== Listed records
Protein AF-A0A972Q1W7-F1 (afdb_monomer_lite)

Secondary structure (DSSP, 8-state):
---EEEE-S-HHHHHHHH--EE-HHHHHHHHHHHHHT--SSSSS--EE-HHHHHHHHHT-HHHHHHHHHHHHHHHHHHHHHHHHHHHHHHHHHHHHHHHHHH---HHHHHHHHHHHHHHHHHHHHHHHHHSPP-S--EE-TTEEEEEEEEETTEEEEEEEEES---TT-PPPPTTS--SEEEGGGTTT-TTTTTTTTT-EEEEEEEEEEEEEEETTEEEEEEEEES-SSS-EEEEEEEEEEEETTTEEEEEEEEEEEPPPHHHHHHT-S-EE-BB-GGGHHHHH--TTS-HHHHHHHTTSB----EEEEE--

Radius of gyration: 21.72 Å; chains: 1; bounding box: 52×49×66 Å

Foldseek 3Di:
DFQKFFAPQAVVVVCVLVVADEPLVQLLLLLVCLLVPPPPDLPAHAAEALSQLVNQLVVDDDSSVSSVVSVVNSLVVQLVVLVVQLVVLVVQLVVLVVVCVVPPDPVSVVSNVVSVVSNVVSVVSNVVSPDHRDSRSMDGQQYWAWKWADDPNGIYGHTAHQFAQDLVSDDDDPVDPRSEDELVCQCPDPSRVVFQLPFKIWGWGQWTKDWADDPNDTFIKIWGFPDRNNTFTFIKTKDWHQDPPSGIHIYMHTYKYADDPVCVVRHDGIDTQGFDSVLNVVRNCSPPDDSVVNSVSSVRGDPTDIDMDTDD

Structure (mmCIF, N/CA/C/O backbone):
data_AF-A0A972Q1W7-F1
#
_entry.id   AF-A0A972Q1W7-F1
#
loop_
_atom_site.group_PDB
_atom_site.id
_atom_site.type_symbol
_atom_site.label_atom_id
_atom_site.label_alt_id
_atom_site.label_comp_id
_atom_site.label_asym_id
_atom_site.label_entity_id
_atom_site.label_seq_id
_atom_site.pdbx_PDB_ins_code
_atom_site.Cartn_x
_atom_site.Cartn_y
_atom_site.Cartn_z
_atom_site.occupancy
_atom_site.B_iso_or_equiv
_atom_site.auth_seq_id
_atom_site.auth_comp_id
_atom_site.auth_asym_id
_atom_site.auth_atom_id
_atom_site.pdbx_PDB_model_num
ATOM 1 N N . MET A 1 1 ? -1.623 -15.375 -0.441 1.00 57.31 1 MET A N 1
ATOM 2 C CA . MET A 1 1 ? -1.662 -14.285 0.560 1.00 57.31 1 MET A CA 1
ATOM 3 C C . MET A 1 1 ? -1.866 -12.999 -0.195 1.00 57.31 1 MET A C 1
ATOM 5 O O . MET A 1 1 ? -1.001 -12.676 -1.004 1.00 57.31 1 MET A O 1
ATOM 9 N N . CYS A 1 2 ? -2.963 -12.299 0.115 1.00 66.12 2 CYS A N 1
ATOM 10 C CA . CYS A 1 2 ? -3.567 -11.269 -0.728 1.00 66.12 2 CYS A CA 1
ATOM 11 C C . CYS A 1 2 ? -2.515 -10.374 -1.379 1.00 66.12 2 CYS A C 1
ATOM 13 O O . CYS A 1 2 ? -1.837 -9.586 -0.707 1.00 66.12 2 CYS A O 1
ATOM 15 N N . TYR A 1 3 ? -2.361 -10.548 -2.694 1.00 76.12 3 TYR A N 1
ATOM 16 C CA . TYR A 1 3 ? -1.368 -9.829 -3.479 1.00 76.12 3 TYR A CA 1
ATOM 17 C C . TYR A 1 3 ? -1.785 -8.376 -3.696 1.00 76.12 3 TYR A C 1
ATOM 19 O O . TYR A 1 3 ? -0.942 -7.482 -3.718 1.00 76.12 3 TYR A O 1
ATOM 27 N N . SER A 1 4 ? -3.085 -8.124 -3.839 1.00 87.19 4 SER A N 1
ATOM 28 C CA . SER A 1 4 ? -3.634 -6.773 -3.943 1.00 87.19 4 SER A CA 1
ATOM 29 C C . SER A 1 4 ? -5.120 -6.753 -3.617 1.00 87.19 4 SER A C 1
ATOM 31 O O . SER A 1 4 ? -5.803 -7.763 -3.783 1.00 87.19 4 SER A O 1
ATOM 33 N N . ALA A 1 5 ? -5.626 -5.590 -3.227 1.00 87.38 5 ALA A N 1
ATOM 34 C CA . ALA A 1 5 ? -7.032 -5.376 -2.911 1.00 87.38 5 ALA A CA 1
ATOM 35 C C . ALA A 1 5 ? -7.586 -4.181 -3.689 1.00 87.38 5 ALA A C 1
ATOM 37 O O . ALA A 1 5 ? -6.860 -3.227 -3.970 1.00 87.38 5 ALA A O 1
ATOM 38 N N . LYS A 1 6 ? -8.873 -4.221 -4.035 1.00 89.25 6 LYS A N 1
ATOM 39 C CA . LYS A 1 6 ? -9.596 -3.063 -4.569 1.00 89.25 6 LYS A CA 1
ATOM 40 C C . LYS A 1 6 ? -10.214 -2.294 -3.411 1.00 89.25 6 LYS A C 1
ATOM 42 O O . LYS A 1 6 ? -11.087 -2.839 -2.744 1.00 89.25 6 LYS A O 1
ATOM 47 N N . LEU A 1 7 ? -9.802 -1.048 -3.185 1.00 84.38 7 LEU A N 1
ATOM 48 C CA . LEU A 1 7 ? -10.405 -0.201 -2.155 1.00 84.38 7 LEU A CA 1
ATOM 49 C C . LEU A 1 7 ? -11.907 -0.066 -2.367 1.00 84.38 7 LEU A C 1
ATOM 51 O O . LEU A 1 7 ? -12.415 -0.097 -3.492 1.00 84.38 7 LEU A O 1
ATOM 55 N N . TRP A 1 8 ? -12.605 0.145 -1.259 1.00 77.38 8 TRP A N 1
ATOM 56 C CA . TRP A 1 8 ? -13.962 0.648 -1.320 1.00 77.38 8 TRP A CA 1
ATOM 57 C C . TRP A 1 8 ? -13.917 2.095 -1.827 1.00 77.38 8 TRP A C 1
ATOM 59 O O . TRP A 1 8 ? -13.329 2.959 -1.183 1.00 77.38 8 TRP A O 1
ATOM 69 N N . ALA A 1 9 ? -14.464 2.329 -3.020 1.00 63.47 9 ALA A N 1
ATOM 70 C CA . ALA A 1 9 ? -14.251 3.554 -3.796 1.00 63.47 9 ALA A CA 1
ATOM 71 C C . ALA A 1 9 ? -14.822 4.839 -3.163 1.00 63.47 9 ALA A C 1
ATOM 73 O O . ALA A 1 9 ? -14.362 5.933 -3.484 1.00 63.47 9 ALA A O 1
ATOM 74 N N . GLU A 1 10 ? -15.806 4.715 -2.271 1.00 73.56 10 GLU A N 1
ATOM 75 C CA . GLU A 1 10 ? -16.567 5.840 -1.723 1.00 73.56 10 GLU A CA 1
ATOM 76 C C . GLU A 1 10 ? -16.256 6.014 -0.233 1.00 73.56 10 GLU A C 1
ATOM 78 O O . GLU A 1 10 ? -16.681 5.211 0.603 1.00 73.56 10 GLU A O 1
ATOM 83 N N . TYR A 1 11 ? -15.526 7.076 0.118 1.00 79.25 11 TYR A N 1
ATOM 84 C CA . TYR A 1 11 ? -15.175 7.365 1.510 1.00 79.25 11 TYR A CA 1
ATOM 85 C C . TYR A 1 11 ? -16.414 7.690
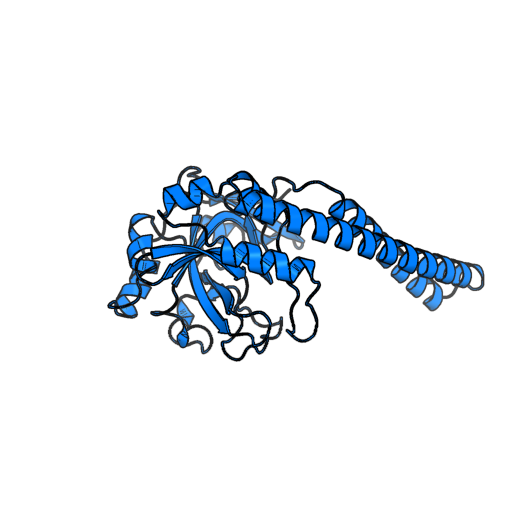 2.354 1.00 79.25 11 TYR A C 1
ATOM 87 O O . TYR A 1 11 ? -16.441 7.317 3.524 1.00 79.25 11 TYR A O 1
ATOM 95 N N . GLN A 1 12 ? -17.480 8.246 1.766 1.00 73.12 12 GLN A N 1
ATOM 96 C CA . GLN A 1 12 ? -18.800 8.337 2.404 1.00 73.12 12 GLN A CA 1
ATOM 97 C C . GLN A 1 12 ? -19.314 6.990 2.919 1.00 73.12 12 GLN A C 1
ATOM 99 O O . GLN A 1 12 ? -19.980 6.940 3.950 1.00 73.12 12 GLN A O 1
ATOM 104 N N . ASN A 1 13 ? -19.036 5.888 2.221 1.00 76.38 13 ASN A N 1
ATOM 105 C CA . ASN A 1 13 ? -19.457 4.571 2.690 1.00 76.38 13 ASN A CA 1
ATOM 106 C C . ASN A 1 13 ? -18.601 4.119 3.865 1.00 76.38 13 ASN A C 1
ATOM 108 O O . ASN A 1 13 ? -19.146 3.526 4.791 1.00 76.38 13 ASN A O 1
====
* _Exercise brief_: Print only the lines running from the one containing "ATOM 83 N N" to the end of the data above, exactly; include no pictures.

* _Response_:
ATOM 83 N N . TYR A 1 11 ? -15.526 7.076 0.118 1.00 79.25 11 TYR A N 1
ATOM 84 C CA . TYR A 1 11 ? -15.175 7.365 1.510 1.00 79.25 11 TYR A CA 1
ATOM 85 C C . TYR A 1 11 ? -16.414 7.690
 2.354 1.00 79.25 11 TYR A C 1
ATOM 87 O O . TYR A 1 11 ? -16.441 7.317 3.524 1.00 79.25 11 TYR A O 1
ATOM 95 N N . GLN A 1 12 ? -17.480 8.246 1.766 1.00 73.12 12 GLN A N 1
ATOM 96 C CA . GLN A 1 12 ? -18.800 8.337 2.404 1.00 73.12 12 GLN A CA 1
ATOM 97 C C . GLN A 1 12 ? -19.314 6.990 2.919 1.00 73.12 12 GLN A C 1
ATOM 99 O O . GLN A 1 12 ? -19.980 6.940 3.950 1.00 73.12 12 GLN A O 1
ATOM 104 N N . ASN A 1 13 ? -19.036 5.888 2.221 1.00 76.38 13 ASN A N 1
ATOM 105 C CA . ASN A 1 13 ? -19.457 4.571 2.690 1.00 76.38 13 ASN A CA 1
ATOM 106 C C . ASN A 1 13 ? -18.601 4.119 3.865 1.00 76.38 13 ASN A C 1
ATOM 108 O O . ASN A 1 13 ? -19.146 3.526 4.791 1.00 76.38 13 ASN A O 1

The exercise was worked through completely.